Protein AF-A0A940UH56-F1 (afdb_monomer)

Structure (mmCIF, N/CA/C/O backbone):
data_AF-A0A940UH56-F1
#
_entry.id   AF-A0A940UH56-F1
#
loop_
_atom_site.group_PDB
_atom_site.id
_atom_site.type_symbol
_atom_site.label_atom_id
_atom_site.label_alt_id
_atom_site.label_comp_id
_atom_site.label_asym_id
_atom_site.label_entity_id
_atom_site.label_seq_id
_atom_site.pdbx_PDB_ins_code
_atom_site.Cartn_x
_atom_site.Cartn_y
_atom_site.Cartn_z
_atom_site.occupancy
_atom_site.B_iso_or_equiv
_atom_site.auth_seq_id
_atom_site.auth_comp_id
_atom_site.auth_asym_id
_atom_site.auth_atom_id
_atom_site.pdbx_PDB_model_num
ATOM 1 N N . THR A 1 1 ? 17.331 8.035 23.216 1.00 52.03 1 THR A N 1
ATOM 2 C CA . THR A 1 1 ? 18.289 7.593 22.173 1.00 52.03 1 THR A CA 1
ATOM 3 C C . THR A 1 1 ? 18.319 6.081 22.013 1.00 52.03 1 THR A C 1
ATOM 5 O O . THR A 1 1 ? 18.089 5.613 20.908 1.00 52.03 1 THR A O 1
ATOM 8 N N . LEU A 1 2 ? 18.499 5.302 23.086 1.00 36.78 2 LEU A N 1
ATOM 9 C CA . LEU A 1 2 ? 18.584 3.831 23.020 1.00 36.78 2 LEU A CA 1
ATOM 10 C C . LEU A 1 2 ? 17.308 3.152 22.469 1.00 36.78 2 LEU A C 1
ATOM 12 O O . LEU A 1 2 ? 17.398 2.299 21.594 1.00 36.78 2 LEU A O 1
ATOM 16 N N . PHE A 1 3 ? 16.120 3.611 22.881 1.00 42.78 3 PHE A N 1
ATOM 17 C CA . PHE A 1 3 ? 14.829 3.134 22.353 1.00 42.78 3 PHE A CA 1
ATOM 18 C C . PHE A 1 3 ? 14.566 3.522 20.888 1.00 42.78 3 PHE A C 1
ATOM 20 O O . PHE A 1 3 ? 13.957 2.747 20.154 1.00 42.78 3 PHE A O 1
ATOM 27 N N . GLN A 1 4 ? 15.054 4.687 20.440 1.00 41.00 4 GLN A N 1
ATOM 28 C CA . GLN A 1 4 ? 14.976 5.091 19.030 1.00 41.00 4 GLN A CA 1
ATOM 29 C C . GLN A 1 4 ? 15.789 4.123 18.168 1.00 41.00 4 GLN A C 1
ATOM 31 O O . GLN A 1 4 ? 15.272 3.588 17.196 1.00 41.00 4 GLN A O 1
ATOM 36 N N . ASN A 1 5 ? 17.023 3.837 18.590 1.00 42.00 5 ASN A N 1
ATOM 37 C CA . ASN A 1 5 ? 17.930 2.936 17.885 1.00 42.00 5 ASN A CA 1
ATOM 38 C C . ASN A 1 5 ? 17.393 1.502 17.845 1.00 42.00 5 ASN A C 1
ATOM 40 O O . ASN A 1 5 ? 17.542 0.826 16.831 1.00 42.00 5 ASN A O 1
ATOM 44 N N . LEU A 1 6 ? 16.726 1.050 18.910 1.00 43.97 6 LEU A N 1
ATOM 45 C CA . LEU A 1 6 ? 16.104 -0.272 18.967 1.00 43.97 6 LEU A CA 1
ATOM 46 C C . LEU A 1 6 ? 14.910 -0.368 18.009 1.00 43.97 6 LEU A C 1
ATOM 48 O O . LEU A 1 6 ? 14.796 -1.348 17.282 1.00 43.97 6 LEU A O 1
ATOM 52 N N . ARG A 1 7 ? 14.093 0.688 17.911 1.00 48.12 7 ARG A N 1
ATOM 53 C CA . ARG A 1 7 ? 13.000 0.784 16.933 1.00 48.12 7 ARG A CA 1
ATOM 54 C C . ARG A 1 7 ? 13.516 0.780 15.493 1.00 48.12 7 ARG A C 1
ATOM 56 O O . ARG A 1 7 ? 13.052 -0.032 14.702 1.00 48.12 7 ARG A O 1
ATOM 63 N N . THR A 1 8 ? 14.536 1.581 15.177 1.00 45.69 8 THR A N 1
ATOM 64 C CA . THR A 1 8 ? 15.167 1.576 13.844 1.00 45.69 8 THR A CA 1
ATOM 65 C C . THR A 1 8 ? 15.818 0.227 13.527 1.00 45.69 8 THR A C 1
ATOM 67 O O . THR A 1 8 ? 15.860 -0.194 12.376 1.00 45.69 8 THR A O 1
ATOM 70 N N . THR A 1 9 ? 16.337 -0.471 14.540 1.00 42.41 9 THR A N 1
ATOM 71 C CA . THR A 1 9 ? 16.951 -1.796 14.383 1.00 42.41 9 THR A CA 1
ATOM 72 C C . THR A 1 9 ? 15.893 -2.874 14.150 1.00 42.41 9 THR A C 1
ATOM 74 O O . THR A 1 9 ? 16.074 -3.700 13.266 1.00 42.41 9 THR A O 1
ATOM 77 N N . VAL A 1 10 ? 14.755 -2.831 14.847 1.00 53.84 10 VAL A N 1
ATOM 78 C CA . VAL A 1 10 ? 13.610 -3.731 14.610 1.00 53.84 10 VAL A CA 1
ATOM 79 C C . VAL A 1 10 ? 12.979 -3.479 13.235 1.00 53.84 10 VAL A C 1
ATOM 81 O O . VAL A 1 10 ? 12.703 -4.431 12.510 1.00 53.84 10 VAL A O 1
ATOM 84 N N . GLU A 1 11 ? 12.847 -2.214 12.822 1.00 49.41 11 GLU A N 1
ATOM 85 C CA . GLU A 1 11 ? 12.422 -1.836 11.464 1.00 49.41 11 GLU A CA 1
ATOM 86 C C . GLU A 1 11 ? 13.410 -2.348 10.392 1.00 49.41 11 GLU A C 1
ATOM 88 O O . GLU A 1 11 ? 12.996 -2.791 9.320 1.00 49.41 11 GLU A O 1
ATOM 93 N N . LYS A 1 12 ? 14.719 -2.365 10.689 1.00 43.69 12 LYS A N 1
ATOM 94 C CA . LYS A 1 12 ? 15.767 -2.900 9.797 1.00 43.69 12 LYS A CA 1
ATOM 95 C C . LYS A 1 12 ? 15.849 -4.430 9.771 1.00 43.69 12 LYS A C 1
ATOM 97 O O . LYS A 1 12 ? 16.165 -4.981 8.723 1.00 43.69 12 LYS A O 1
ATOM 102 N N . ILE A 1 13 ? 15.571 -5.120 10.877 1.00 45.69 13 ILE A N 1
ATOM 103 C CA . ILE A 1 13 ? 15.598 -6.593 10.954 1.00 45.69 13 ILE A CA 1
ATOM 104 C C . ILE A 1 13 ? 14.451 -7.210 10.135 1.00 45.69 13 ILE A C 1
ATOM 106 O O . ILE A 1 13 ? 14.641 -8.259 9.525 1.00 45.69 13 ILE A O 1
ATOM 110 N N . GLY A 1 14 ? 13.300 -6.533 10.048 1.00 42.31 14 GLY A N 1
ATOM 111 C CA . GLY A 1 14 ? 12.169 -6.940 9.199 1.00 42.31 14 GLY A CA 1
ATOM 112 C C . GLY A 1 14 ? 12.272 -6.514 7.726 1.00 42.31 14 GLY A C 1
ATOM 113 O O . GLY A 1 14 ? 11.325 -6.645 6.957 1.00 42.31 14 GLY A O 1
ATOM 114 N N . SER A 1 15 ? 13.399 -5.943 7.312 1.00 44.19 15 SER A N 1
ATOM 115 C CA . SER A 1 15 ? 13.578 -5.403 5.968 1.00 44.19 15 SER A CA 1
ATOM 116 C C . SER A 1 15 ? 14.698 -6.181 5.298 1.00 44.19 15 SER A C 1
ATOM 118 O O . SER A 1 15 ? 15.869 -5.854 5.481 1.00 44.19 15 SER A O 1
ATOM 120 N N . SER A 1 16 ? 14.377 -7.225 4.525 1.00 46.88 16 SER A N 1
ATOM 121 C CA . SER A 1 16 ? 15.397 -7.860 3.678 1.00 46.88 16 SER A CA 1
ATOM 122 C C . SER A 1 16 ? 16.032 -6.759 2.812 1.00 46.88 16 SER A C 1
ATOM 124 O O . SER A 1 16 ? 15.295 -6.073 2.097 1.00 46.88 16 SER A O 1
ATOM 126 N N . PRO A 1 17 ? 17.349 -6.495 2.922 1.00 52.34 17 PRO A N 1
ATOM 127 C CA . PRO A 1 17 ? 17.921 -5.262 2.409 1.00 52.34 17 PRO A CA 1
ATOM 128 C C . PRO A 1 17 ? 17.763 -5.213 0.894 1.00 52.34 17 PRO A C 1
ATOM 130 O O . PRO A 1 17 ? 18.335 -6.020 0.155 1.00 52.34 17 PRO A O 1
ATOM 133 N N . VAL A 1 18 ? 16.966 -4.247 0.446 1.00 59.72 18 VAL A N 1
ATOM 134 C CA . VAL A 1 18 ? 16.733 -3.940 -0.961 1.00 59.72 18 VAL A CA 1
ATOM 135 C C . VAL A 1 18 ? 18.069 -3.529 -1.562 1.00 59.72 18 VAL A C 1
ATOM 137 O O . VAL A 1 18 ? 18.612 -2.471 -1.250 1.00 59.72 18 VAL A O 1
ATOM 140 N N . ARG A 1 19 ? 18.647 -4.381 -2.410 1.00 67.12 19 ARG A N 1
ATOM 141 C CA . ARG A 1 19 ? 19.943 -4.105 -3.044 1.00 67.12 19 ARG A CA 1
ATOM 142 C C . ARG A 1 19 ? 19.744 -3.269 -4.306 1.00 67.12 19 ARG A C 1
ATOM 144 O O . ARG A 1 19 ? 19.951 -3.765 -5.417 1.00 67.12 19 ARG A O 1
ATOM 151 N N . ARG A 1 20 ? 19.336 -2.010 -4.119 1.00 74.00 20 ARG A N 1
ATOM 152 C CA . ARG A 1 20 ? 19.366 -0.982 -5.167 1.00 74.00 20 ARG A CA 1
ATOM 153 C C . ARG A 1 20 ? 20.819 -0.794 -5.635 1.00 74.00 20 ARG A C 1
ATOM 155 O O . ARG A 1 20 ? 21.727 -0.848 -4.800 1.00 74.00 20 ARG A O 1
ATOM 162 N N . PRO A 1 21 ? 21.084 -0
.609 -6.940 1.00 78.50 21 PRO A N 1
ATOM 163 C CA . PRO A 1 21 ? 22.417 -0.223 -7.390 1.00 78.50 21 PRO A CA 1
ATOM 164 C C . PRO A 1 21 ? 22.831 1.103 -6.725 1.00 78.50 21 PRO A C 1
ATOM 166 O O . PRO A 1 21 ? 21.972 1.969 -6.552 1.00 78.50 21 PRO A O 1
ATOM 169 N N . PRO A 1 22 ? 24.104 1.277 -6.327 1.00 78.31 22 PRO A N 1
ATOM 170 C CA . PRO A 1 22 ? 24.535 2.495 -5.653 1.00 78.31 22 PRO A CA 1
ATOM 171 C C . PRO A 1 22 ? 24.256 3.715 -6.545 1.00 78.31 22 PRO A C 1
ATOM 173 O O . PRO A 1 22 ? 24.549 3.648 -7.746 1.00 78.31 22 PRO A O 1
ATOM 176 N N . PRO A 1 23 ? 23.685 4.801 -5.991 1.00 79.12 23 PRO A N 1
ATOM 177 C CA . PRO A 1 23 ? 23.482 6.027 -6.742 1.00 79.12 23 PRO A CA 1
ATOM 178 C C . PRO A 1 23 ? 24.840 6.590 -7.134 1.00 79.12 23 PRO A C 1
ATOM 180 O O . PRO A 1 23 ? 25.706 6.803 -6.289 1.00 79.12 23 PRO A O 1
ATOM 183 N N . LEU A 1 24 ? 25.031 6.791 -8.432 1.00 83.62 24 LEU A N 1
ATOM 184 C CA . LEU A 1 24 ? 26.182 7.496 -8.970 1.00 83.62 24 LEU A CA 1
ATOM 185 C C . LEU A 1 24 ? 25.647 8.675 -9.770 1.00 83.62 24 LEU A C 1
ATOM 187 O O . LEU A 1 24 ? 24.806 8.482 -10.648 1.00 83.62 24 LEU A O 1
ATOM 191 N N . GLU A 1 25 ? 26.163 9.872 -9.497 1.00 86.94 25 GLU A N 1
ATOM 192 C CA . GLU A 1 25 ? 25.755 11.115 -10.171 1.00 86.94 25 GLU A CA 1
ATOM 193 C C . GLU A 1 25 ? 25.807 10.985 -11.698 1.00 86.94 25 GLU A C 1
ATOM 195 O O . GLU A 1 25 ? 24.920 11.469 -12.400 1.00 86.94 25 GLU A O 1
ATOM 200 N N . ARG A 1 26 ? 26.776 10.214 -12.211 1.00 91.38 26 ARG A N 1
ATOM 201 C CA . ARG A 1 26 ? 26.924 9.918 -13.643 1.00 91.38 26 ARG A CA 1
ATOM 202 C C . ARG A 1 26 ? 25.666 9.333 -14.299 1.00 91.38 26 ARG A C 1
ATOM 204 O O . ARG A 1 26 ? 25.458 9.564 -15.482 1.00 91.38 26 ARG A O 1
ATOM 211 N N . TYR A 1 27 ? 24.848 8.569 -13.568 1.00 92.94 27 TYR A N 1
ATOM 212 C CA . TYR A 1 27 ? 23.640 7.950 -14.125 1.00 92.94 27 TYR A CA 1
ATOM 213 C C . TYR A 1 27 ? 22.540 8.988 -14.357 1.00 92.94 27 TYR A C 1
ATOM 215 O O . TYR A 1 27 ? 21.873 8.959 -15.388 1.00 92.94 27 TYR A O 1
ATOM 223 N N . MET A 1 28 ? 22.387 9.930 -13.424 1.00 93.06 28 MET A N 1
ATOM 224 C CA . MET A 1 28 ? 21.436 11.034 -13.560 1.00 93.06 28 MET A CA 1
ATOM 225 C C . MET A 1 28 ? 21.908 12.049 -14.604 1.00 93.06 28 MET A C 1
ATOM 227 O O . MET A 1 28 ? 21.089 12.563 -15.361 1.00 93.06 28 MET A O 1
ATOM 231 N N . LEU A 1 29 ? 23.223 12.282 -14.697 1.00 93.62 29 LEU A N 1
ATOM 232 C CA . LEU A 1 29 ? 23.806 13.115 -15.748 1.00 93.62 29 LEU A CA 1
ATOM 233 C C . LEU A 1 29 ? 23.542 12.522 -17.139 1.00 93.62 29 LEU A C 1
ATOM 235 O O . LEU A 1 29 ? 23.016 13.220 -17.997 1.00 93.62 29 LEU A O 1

-*-

▶ **REQUIREMENT**
Set down exactly the lines from the opening line of the material through the line in which "ATOM 2 C CA" occurs, both included, and no other lines.

▶ **EXPECTED ANSWER**
Protein AF-A0A940UH56-F1 (afdb_monomer)

Structure (mmCIF, N/CA/C/O backbone):
data_AF-A0A940UH56-F1
#
_entry.id   AF-A0A940UH56-F1
#
loop_
_atom_site.group_PDB
_atom_site.id
_atom_site.type_symbol
_atom_site.label_atom_id
_atom_site.label_alt_id
_atom_site.label_comp_id
_atom_site.label_asym_id
_atom_site.label_entity_id
_atom_site.label_seq_id
_atom_site.pdbx_PDB_ins_code
_atom_site.Cartn_x
_atom_site.Cartn_y
_atom_site.Cartn_z
_atom_site.occupancy
_atom_site.B_iso_or_equiv
_atom_site.auth_seq_id
_atom_site.auth_comp_id
_atom_site.auth_asym_id
_atom_site.auth_atom_id
_atom_site.pdbx_PDB_model_num
ATOM 1 N N . THR A 1 1 ? 17.331 8.035 23.216 1.00 52.03 1 THR A N 1
ATOM 2 C CA . THR A 1 1 ? 18.289 7.593 22.173 1.00 52.03 1 THR A CA 1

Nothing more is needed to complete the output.